Every business has assets and needs to account for capital gains or losses on the disposal thereof. Although Capital Gains Tax (CGT) has been part of the South African Legislation since 2001, the calculation of CGT can still be challenging to taxpayers.

This webinar aims to improve the understanding of the basic mechanics of capital gains tax, as well as to an awareness of some of the more complex areas that need to be considered and applied when preparing or reviewing capital gains/losses in a year of assessment. 

By the end of this webinar participants will have a understanding of the basic capital gains tax and will be able to answer the following questions:

  • When is CGT triggered?
  • Where does CGT fit into the corporate tax calculation?
  • What is the process to calculate a taxable capital gain or assessed capital loss?
  • What are the building blocks of a basic CGT calculation?
  • Where do you disclose capital gains items on the ITR14 Tax Return?
  • What is the impact of CGT on your provisional tax estimates and payments?

 

The outline of this webinar is as follows:

Overview of CGT

We will introduce the basic principles of CGT including:

  • Who is liable for CGT.
  • When is CGT triggered.
  • Where CGT fits into the corporate income tax calculation.
  • The process of calculating the net capital gain or assessed capital loss.
  • Awareness of ring-fencing provisions applicable to capital losses.

 

Buildings blocks of CGT

In order to calculate a capital gain of loss, four elements have to be determined.
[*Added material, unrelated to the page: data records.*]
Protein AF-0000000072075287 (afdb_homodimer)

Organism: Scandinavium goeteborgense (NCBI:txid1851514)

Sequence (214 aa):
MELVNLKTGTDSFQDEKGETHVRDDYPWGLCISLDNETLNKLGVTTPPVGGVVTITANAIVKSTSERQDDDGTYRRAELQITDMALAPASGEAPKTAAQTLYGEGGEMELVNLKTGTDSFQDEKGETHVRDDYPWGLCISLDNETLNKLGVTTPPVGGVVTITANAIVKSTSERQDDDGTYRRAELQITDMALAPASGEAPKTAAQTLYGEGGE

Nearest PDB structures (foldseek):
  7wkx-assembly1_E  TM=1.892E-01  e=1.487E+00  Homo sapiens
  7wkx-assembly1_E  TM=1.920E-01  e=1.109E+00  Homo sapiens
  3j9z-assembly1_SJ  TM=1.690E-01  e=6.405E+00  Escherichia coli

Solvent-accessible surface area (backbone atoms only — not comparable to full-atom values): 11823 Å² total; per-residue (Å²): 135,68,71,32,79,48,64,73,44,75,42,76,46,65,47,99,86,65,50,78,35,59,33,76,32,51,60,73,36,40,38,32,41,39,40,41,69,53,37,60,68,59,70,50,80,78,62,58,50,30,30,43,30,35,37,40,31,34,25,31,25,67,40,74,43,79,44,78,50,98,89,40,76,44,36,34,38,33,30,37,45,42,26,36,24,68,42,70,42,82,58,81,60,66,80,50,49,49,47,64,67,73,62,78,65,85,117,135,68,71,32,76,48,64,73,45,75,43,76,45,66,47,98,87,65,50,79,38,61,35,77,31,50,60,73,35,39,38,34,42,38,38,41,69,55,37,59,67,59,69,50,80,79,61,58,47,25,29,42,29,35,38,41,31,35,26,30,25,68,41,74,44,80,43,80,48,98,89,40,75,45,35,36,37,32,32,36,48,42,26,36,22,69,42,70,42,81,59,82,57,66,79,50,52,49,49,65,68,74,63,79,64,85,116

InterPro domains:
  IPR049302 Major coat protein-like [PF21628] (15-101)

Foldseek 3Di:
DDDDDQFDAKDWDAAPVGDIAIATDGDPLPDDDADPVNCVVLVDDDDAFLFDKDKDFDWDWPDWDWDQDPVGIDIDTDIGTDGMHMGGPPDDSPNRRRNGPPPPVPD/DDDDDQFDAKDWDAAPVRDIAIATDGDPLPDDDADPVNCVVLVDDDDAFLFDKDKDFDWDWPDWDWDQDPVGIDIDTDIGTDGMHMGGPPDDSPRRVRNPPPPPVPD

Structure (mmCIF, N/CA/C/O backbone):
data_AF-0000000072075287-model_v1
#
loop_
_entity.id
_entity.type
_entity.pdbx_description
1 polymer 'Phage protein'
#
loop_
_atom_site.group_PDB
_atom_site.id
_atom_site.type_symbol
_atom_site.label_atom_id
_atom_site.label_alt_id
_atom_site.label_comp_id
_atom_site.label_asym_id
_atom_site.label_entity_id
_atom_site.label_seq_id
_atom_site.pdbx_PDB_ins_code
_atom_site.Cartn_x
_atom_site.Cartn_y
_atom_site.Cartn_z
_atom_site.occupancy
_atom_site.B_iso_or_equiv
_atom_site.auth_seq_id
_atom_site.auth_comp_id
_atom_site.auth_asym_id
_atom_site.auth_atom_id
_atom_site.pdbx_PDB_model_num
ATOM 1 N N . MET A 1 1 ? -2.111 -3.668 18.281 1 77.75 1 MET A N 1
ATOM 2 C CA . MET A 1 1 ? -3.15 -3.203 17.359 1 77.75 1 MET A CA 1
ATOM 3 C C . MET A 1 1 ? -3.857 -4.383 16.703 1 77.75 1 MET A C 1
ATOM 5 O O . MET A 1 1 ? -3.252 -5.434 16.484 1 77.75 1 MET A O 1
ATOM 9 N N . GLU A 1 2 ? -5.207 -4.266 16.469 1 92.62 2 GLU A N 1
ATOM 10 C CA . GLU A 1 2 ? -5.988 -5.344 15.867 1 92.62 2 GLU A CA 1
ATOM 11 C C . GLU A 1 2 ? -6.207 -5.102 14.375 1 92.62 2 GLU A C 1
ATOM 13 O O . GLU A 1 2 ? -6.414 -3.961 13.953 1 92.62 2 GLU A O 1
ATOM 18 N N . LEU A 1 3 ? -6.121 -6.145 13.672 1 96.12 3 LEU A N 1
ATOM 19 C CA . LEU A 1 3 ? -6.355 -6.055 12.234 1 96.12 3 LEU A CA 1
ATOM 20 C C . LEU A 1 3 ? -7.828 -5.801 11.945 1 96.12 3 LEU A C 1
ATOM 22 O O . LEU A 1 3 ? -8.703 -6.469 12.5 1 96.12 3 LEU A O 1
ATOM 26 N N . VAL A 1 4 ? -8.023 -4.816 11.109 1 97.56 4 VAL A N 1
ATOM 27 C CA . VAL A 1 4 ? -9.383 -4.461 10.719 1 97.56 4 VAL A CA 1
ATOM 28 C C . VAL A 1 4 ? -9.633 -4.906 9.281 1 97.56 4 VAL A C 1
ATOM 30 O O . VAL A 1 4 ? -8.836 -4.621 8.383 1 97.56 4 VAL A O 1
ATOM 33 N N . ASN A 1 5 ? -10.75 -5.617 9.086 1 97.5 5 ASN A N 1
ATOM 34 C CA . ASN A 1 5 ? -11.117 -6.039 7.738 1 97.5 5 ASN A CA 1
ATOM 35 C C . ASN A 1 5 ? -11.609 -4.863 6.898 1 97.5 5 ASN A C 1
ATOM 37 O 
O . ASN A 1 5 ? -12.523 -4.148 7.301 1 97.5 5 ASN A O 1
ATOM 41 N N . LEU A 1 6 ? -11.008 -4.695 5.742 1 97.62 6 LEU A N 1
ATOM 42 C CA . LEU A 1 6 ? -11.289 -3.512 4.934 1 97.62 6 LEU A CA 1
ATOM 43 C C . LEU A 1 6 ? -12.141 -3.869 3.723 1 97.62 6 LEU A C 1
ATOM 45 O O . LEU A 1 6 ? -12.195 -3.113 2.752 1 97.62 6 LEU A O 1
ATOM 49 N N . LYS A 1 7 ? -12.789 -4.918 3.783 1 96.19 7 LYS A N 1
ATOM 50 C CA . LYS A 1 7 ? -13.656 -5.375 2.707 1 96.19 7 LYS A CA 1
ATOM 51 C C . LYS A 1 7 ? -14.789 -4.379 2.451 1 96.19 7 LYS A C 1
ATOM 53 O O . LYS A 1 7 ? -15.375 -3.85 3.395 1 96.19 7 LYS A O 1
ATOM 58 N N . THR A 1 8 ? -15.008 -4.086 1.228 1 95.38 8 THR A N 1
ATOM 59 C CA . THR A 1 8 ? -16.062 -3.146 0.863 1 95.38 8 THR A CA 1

The following will be discussed in more detail:

  1. Assets
  2. Disposals
  3. Proceeds (focusing on Para 35 of the Eighth Schedule)
  4. Base Costs (focusing on Para 20 of the Eighth Schedule)

Note: The webinar will not cover how to determine the base cost of pre-valuation date assets (i.e. assets acquired before 1 October 2011).

Roll-overs

This session covers the CGT principles that apply on the disposal or replacement of an allowance asset (paras 65 & 66).

Disclosure of CGT in ITR14

Disclosure requirements relating to the disclosure of capital gains / losses, including discussion of the treatment of foreign capital gains / losses will be dealt with.

CGT and provisional tax

Provisional taxpayers are required to make an estimate of their taxable income that will be derived for a year of assessment for the purposes of determining their first and second provisional tax payments. Are you aware of the rules which determine into which of these estimates capital gains needs to be included?

Note: The webinar will not cover the tax treatment of company distributions (i.e. dividends, contributed tax capital or return of capital. This will be covered in a webinar taking place later in the year.